Clickhouse was originally developed at Yandex, the Russian search engine, as an OLAP engine for low latency analytics. It was built as an on-premise solution with coupled storage & compute, and a large variety of tuning options in the form of indexes and and merge trees. Clickhouse’s architecture is famous for its focus on performance and low-latency queries. The tradeoff is that it is considered very difficult to work with. SQL support is very limited, and tuning/running it requires significant engineering resources.

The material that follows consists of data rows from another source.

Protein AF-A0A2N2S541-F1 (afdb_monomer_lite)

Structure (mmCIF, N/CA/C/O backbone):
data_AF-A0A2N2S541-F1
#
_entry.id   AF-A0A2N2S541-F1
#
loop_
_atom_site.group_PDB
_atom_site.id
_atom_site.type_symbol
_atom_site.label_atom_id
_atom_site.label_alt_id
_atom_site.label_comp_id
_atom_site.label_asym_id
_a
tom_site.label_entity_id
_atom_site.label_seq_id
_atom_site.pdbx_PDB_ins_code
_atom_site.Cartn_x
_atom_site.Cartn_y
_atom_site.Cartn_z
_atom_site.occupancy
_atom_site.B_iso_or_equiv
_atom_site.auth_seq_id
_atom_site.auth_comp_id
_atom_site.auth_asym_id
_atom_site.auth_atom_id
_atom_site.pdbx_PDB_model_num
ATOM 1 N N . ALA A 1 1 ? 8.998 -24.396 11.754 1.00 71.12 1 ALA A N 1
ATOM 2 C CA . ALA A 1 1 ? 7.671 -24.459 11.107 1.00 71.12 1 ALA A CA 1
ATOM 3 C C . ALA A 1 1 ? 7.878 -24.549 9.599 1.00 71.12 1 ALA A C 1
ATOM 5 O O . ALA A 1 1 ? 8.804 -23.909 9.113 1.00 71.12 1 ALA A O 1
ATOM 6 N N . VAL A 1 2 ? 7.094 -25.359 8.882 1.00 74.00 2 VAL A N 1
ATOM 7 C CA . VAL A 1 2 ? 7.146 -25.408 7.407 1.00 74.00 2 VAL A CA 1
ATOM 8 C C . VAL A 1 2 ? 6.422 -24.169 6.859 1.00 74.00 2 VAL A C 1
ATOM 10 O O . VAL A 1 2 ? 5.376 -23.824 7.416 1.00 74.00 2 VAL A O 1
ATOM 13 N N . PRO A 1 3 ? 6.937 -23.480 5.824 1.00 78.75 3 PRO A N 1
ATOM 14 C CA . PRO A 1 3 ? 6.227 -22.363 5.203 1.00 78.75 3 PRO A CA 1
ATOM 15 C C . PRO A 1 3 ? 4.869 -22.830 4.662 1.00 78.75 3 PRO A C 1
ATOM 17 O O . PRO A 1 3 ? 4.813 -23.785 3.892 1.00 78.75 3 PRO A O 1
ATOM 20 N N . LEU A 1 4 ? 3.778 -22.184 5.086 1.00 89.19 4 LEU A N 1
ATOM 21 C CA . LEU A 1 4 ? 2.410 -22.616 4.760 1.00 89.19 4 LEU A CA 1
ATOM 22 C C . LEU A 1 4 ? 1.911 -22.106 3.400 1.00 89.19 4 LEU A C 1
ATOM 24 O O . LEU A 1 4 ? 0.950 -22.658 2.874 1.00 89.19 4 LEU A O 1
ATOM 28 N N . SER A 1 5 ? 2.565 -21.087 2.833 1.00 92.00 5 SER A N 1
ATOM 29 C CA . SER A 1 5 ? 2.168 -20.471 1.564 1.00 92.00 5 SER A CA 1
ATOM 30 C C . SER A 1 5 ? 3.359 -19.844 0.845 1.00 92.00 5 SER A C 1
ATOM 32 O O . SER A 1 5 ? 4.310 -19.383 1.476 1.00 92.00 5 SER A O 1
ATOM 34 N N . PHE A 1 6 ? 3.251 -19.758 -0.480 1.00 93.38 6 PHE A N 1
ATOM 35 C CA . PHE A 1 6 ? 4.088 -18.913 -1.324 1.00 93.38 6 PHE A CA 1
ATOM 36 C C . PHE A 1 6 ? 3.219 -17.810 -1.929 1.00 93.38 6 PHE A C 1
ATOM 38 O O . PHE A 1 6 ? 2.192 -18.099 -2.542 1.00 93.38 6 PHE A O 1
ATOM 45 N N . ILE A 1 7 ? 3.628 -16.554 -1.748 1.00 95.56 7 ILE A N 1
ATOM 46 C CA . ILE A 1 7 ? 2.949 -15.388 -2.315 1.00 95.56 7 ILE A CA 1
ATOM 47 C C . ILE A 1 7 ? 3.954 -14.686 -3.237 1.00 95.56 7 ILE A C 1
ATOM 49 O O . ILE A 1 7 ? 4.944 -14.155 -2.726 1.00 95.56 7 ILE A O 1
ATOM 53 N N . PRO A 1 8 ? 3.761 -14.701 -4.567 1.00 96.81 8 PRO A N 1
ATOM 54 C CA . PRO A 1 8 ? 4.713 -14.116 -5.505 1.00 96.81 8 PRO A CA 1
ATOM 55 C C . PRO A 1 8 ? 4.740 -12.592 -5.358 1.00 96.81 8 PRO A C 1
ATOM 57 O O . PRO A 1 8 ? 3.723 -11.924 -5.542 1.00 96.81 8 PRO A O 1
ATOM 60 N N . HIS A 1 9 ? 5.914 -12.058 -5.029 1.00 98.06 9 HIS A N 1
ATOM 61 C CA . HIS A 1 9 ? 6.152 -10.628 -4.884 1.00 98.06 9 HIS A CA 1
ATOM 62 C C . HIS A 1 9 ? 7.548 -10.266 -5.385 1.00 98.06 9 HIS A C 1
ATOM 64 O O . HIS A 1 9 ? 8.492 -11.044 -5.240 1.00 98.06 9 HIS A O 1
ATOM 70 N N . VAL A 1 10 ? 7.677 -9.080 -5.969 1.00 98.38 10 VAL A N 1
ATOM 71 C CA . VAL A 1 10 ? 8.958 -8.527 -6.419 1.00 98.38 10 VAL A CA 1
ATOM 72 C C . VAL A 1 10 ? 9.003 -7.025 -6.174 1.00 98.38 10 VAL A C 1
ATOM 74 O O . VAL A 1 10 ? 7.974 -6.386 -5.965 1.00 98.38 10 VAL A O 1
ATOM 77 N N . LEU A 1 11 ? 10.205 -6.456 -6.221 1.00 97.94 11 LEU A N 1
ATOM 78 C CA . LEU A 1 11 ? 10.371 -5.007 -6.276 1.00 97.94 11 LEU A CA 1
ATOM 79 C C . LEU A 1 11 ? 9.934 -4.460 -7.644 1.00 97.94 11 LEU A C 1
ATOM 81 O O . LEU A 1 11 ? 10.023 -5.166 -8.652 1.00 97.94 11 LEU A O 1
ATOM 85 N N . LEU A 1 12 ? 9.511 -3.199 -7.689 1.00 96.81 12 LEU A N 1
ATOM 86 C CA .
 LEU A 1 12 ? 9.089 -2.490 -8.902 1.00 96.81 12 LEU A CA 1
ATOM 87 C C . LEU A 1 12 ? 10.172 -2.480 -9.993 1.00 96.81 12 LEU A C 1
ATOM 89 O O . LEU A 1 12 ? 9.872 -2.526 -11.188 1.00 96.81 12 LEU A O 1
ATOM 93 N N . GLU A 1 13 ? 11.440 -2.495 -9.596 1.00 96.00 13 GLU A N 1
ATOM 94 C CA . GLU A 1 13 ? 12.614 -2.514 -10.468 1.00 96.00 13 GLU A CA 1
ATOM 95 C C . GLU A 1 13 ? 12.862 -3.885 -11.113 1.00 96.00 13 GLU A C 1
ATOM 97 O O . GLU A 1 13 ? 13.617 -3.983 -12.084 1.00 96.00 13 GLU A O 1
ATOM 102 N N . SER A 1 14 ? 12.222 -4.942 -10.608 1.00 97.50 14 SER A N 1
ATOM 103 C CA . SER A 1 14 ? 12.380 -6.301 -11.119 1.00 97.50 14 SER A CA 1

Snowflake was one of the first decoupled storage and compute architectures, making it the first to have nearly unlimited compute scale and workload isolation, and horizontal user scalability. It runs on AWS, Azure and GCP. It is multi-tenant over shared resources in nature and requires you to move data out of your VPC and into the Snowflake cloud. “Virtual Private Snowflake” (VPS) is its highest-priced tier, and can run a dedicated isolated version of Snowflake. Its virtual warehouses can be T-shirt sized along an XS/S/M…/4XL axis, where each discrete T-shirt size is bundled with fixed HW properties that are abstracted from the users.

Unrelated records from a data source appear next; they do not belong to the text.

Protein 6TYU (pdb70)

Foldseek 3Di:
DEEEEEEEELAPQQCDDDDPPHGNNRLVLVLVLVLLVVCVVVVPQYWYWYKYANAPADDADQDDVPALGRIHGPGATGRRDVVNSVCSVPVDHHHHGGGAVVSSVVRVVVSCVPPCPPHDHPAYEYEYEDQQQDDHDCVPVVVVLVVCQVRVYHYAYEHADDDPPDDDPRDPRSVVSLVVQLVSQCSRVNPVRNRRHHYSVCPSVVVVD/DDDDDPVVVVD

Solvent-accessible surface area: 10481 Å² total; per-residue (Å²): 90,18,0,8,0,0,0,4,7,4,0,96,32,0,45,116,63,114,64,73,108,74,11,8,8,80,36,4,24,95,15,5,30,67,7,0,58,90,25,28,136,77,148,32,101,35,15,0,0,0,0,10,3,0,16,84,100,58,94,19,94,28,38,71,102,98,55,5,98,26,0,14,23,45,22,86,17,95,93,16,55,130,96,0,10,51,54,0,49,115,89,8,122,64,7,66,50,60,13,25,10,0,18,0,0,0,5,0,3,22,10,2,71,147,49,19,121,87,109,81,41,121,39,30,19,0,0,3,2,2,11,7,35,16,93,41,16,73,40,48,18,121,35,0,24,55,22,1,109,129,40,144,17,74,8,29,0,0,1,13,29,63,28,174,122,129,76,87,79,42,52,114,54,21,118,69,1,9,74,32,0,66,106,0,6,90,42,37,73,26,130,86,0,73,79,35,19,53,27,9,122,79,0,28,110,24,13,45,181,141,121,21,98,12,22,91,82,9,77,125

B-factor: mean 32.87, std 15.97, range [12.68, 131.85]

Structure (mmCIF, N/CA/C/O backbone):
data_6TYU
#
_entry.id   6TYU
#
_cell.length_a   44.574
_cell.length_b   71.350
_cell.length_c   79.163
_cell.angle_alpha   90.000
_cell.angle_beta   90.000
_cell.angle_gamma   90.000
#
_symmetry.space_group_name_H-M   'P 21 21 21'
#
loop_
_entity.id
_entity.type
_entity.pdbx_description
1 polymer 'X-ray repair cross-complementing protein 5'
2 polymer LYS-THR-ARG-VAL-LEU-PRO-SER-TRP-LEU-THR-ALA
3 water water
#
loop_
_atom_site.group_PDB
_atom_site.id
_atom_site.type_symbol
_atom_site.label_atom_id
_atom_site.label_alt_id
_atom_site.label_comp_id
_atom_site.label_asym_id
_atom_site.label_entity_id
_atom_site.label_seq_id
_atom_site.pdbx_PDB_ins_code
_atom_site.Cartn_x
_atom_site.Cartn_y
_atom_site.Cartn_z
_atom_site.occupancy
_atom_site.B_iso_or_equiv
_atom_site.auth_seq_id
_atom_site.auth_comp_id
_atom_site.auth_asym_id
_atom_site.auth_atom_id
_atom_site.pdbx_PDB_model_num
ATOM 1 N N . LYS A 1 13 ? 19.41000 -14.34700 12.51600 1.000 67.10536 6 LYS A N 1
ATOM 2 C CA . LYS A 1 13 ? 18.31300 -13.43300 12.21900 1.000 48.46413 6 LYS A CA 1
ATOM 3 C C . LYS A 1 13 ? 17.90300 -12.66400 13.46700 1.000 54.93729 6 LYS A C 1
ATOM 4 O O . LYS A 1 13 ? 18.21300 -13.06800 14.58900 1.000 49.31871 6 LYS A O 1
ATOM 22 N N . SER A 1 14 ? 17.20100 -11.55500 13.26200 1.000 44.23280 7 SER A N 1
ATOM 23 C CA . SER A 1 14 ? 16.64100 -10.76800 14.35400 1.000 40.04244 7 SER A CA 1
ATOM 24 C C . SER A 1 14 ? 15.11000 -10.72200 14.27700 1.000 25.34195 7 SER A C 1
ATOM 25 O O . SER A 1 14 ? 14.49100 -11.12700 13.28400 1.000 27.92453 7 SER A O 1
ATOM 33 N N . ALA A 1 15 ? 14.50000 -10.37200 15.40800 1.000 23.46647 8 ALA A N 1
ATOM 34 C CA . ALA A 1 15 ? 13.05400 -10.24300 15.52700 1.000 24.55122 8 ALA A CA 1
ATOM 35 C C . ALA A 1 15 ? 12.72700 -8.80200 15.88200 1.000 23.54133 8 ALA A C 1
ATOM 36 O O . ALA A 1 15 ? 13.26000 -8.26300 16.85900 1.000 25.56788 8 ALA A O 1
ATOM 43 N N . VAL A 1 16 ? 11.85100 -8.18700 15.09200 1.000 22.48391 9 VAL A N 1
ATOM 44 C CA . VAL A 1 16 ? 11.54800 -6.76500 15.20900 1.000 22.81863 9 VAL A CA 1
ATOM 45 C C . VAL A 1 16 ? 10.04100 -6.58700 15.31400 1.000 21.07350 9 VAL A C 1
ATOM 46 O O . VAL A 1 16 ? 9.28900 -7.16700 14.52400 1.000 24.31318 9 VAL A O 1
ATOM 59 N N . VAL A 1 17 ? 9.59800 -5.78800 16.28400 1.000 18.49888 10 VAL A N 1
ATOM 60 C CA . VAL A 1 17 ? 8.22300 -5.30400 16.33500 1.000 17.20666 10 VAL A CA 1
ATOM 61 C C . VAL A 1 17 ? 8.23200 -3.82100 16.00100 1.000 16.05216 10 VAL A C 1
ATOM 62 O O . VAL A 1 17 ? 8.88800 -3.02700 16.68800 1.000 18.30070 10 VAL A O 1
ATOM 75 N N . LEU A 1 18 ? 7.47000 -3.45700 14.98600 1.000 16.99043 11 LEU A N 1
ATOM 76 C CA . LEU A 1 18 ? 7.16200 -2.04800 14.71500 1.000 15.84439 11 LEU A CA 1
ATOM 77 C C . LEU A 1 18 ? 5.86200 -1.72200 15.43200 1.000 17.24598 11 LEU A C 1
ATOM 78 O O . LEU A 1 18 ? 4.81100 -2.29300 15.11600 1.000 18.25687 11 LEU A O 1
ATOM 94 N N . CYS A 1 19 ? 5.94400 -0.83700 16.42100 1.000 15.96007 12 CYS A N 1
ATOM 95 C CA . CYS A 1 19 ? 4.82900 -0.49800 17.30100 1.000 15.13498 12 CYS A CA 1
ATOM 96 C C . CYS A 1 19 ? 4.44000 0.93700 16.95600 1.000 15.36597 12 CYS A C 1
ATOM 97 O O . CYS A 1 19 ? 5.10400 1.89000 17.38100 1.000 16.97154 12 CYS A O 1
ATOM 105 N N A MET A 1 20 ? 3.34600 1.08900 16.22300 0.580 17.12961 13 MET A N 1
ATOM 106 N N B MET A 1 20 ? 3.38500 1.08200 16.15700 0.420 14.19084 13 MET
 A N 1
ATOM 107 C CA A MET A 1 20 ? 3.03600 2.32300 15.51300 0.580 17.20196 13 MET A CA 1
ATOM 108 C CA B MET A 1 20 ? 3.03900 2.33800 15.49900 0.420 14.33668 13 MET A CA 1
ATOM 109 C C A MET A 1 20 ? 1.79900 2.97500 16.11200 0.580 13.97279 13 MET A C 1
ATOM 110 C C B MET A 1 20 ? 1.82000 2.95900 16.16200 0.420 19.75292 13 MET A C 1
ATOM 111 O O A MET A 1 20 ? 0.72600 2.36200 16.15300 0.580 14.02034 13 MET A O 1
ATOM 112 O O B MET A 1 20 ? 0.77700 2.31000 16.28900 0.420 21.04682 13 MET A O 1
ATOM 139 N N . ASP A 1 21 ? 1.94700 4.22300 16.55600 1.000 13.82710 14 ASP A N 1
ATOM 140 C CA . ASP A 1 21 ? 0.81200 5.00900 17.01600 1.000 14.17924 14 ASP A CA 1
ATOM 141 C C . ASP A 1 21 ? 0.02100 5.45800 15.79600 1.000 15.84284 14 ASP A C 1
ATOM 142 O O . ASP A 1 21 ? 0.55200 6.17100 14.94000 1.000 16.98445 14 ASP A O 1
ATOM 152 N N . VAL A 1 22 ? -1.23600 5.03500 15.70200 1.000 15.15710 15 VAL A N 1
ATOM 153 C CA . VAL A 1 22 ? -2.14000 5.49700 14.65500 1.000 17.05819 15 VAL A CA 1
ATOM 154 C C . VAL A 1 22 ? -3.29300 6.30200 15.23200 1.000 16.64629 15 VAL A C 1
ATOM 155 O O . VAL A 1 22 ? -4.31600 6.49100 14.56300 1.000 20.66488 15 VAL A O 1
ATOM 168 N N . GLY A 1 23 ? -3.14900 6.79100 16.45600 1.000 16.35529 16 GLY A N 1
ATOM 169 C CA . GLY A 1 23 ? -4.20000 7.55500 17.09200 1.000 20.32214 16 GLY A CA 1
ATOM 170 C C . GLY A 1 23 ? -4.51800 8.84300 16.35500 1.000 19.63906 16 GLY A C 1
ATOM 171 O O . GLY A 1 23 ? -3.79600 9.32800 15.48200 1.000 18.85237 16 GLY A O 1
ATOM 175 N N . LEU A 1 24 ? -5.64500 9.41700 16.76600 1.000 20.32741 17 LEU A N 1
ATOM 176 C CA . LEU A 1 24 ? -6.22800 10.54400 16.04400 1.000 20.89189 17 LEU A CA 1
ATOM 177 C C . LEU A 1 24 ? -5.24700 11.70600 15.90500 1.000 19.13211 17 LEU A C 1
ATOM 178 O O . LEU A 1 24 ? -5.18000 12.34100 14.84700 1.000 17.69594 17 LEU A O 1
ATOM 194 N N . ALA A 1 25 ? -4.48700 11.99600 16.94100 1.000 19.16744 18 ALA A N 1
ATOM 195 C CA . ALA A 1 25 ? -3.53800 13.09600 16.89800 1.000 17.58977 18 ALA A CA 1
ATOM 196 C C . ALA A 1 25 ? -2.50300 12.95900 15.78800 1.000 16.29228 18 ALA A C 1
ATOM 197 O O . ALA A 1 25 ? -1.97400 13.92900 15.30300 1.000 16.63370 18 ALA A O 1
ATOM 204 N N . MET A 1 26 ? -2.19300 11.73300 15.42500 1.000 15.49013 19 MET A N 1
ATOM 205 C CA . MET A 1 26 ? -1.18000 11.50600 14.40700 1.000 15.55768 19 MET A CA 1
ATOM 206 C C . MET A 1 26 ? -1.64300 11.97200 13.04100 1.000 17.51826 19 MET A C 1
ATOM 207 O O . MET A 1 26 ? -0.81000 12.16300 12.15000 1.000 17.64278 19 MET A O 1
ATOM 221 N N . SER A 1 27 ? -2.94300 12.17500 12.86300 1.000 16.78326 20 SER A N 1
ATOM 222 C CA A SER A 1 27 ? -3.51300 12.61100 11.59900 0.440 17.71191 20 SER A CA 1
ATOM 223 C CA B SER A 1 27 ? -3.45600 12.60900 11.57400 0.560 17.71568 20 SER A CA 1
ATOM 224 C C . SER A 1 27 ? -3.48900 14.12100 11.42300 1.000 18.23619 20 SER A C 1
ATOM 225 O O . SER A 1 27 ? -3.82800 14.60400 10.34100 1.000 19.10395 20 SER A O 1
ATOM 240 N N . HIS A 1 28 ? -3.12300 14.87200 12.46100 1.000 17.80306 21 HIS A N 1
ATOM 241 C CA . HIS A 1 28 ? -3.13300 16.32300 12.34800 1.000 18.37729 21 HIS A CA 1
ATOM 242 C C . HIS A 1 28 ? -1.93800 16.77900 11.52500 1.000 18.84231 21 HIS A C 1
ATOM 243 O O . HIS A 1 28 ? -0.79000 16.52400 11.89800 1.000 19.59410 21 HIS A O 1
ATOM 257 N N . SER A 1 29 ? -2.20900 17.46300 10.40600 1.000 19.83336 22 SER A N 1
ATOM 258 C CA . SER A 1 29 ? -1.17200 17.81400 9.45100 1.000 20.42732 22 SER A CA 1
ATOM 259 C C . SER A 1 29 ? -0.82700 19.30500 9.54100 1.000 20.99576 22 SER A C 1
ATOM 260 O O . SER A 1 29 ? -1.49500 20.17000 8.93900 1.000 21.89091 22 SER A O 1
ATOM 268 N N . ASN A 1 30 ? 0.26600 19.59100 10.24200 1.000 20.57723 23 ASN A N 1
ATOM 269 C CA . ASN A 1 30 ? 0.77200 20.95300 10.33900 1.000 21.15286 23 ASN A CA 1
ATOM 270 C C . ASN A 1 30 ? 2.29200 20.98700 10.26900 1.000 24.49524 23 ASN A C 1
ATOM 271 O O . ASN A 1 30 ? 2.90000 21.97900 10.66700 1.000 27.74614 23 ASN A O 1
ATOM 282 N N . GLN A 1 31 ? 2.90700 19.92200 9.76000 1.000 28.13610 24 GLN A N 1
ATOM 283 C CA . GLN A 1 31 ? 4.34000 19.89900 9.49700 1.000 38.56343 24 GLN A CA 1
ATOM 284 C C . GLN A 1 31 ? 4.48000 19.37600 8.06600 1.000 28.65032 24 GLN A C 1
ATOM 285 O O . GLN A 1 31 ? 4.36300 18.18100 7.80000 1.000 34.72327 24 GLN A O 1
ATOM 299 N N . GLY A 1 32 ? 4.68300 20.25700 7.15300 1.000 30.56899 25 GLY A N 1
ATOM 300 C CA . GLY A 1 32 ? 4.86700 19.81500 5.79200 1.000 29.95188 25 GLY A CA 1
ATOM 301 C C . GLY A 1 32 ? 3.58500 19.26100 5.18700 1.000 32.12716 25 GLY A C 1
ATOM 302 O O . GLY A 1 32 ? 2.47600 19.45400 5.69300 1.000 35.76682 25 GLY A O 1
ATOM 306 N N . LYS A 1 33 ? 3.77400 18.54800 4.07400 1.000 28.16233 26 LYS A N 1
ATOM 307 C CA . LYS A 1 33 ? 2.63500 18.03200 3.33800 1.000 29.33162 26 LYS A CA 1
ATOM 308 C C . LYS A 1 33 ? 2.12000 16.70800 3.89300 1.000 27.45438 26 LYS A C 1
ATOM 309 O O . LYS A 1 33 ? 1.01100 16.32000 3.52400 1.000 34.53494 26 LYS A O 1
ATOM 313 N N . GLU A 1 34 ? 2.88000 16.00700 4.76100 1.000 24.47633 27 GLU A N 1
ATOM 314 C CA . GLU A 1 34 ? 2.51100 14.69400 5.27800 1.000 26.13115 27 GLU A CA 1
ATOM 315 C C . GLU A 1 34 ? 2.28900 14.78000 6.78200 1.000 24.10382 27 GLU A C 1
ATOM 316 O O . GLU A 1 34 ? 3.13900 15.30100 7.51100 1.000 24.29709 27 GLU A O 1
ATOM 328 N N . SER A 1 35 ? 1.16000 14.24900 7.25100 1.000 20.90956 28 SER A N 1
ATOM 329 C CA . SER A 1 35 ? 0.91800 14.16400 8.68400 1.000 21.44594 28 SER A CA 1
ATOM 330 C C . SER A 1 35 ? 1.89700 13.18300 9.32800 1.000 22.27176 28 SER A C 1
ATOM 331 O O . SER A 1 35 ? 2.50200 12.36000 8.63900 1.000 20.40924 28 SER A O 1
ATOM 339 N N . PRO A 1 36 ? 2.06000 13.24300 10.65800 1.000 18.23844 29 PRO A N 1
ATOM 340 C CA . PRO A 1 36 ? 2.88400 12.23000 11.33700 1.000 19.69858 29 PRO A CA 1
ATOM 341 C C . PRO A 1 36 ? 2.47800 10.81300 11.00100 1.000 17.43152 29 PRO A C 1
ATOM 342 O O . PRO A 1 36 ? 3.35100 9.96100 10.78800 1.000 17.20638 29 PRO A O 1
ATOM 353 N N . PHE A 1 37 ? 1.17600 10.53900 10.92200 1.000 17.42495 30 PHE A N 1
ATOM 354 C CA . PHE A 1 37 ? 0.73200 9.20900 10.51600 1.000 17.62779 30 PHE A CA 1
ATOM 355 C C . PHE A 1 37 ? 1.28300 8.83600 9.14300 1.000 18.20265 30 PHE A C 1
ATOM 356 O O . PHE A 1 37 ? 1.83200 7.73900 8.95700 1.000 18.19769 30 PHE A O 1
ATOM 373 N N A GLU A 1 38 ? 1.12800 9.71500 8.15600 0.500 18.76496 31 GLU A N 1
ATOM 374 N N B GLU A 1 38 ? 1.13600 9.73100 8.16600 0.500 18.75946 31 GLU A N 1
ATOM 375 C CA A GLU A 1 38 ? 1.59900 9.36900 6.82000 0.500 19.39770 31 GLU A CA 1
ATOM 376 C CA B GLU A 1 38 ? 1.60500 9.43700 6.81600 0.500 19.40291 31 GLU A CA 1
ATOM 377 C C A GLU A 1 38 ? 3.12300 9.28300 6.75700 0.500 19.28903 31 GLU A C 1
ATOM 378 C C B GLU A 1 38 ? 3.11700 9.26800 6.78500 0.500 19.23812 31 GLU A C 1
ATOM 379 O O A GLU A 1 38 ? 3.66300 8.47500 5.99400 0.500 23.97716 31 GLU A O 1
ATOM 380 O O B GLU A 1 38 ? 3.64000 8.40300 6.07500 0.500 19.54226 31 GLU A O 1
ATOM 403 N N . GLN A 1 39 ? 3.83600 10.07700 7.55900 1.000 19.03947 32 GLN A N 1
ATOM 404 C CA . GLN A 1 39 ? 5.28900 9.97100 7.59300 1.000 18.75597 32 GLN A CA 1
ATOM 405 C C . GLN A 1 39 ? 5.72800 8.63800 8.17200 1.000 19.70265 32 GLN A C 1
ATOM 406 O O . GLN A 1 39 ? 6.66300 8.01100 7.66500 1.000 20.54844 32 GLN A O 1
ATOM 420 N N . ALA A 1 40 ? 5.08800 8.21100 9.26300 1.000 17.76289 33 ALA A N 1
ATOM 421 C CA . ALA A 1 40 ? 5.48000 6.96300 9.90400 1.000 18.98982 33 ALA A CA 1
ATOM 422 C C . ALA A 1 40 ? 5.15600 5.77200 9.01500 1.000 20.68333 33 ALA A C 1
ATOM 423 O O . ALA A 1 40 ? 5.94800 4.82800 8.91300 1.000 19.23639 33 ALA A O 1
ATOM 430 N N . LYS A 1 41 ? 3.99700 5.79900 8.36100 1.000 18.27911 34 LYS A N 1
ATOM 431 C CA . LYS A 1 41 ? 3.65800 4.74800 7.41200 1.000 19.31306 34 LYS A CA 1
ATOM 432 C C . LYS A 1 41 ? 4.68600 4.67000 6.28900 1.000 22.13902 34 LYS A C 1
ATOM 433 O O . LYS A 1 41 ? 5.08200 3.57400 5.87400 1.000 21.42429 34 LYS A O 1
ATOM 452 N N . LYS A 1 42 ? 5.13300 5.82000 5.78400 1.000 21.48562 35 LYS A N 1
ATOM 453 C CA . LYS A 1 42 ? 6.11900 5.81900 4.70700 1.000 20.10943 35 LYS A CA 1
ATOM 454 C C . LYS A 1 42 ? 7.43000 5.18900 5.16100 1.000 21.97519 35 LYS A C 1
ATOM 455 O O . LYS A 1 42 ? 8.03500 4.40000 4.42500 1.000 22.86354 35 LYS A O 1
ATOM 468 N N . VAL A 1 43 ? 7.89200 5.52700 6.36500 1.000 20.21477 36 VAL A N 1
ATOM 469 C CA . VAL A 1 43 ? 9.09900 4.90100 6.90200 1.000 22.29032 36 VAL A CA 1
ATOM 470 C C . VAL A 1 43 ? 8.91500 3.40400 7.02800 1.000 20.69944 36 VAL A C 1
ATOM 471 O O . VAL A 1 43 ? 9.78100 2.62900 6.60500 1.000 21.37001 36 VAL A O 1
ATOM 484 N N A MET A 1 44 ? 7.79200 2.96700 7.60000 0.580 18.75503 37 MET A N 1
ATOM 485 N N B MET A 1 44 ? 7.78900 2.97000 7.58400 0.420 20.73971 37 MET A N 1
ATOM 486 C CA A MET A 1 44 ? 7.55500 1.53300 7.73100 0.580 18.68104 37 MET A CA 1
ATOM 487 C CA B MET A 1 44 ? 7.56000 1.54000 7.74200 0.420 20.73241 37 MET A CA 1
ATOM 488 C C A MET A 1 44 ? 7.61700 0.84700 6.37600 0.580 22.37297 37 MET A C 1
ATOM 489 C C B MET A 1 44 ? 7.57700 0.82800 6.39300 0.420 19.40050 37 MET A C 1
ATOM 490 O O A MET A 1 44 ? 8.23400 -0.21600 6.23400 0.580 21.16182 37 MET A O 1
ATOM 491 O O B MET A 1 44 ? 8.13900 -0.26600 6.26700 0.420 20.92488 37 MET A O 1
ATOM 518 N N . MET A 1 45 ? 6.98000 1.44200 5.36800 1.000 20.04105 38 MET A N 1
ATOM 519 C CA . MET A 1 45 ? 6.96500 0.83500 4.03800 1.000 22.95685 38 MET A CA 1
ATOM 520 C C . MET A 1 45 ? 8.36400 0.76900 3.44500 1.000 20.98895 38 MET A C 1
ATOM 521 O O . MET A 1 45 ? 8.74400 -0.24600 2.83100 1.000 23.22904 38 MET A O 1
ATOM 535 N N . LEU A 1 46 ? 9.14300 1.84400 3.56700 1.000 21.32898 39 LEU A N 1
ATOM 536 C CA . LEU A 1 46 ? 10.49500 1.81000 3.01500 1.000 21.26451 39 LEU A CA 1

Clickhouse doesn’t offer any dedicated scaling features or mechanisms. While it can deliver linearly scalable performance for some types of queries, scaling itself has to be done manually. Hardware is self-managed in Clickhouse. This means that to scale you would have to provision a cluster and migrate.
Snowflake scales very well both for data volumes and query concurrency. The decoupled storage/compute architecture supports resizing clusters without downtime, and in addition, supports auto-scaling horizontally for higher query concurrency during peak hours.
Clickhouse is famous for being one of the fastest local runtimes ever built for OLAP workloads. Its columnar storage, compression and indexing capabilities make it a consistent leader in benchmarks. Its lack of support for standard SQL and lack of query optimizer means that it’s less suitable for traditional BI workloads, and more suitable for engineering managed workloads. While fast, it requires a lot of tuning and optimization.
Snowflake typically comes on top for most queries when it comes to performance in public TPC-based benchmarks when compared to BigQuery and Redshift, but only marginally. Its micro partition storage approach effectively scans less data compared to larger partitions. The ability to isolate workloads over the decoupled storage & compute architecture lets you avoid competition for resources compared to multi-tenant shared resource solutions, and the ability to increase warehouse sizes can often enhance performance (for a higher price), but not always linearly. Snowflake’s recently released “Search optimization service” delivers index-like behavior for point queries, but comes at an additional cost.
Clickhouse was not designed to be a data warehouse, but rather a low-latency query execution runtime. Managing it typically requires significant engineering overhead. Hence, it’s a good fit for engineering managed operational use cases and customer-facing data apps, where low latency matters. It is not a good fit for a general purpose data warehouse, nor for Ad-Hoc analytics or ELT.
Snowflake is a well rounded general purpose cloud data warehouse, that can also span beyond traditional BI & Analytics use cases into Ad-Hoc and ML use cases. Thanks to the flexible decoupeld storage & compute architecture that allows you to isolate and control the amount of compute per workload, it’s possible to tackle a broad spectrum of workloads. However, like its close siblings Redshift & BigQuery, it struggles to deliver low-latency query performance at scale, making it a lesser fit for operational use cases and customer-facing data apps.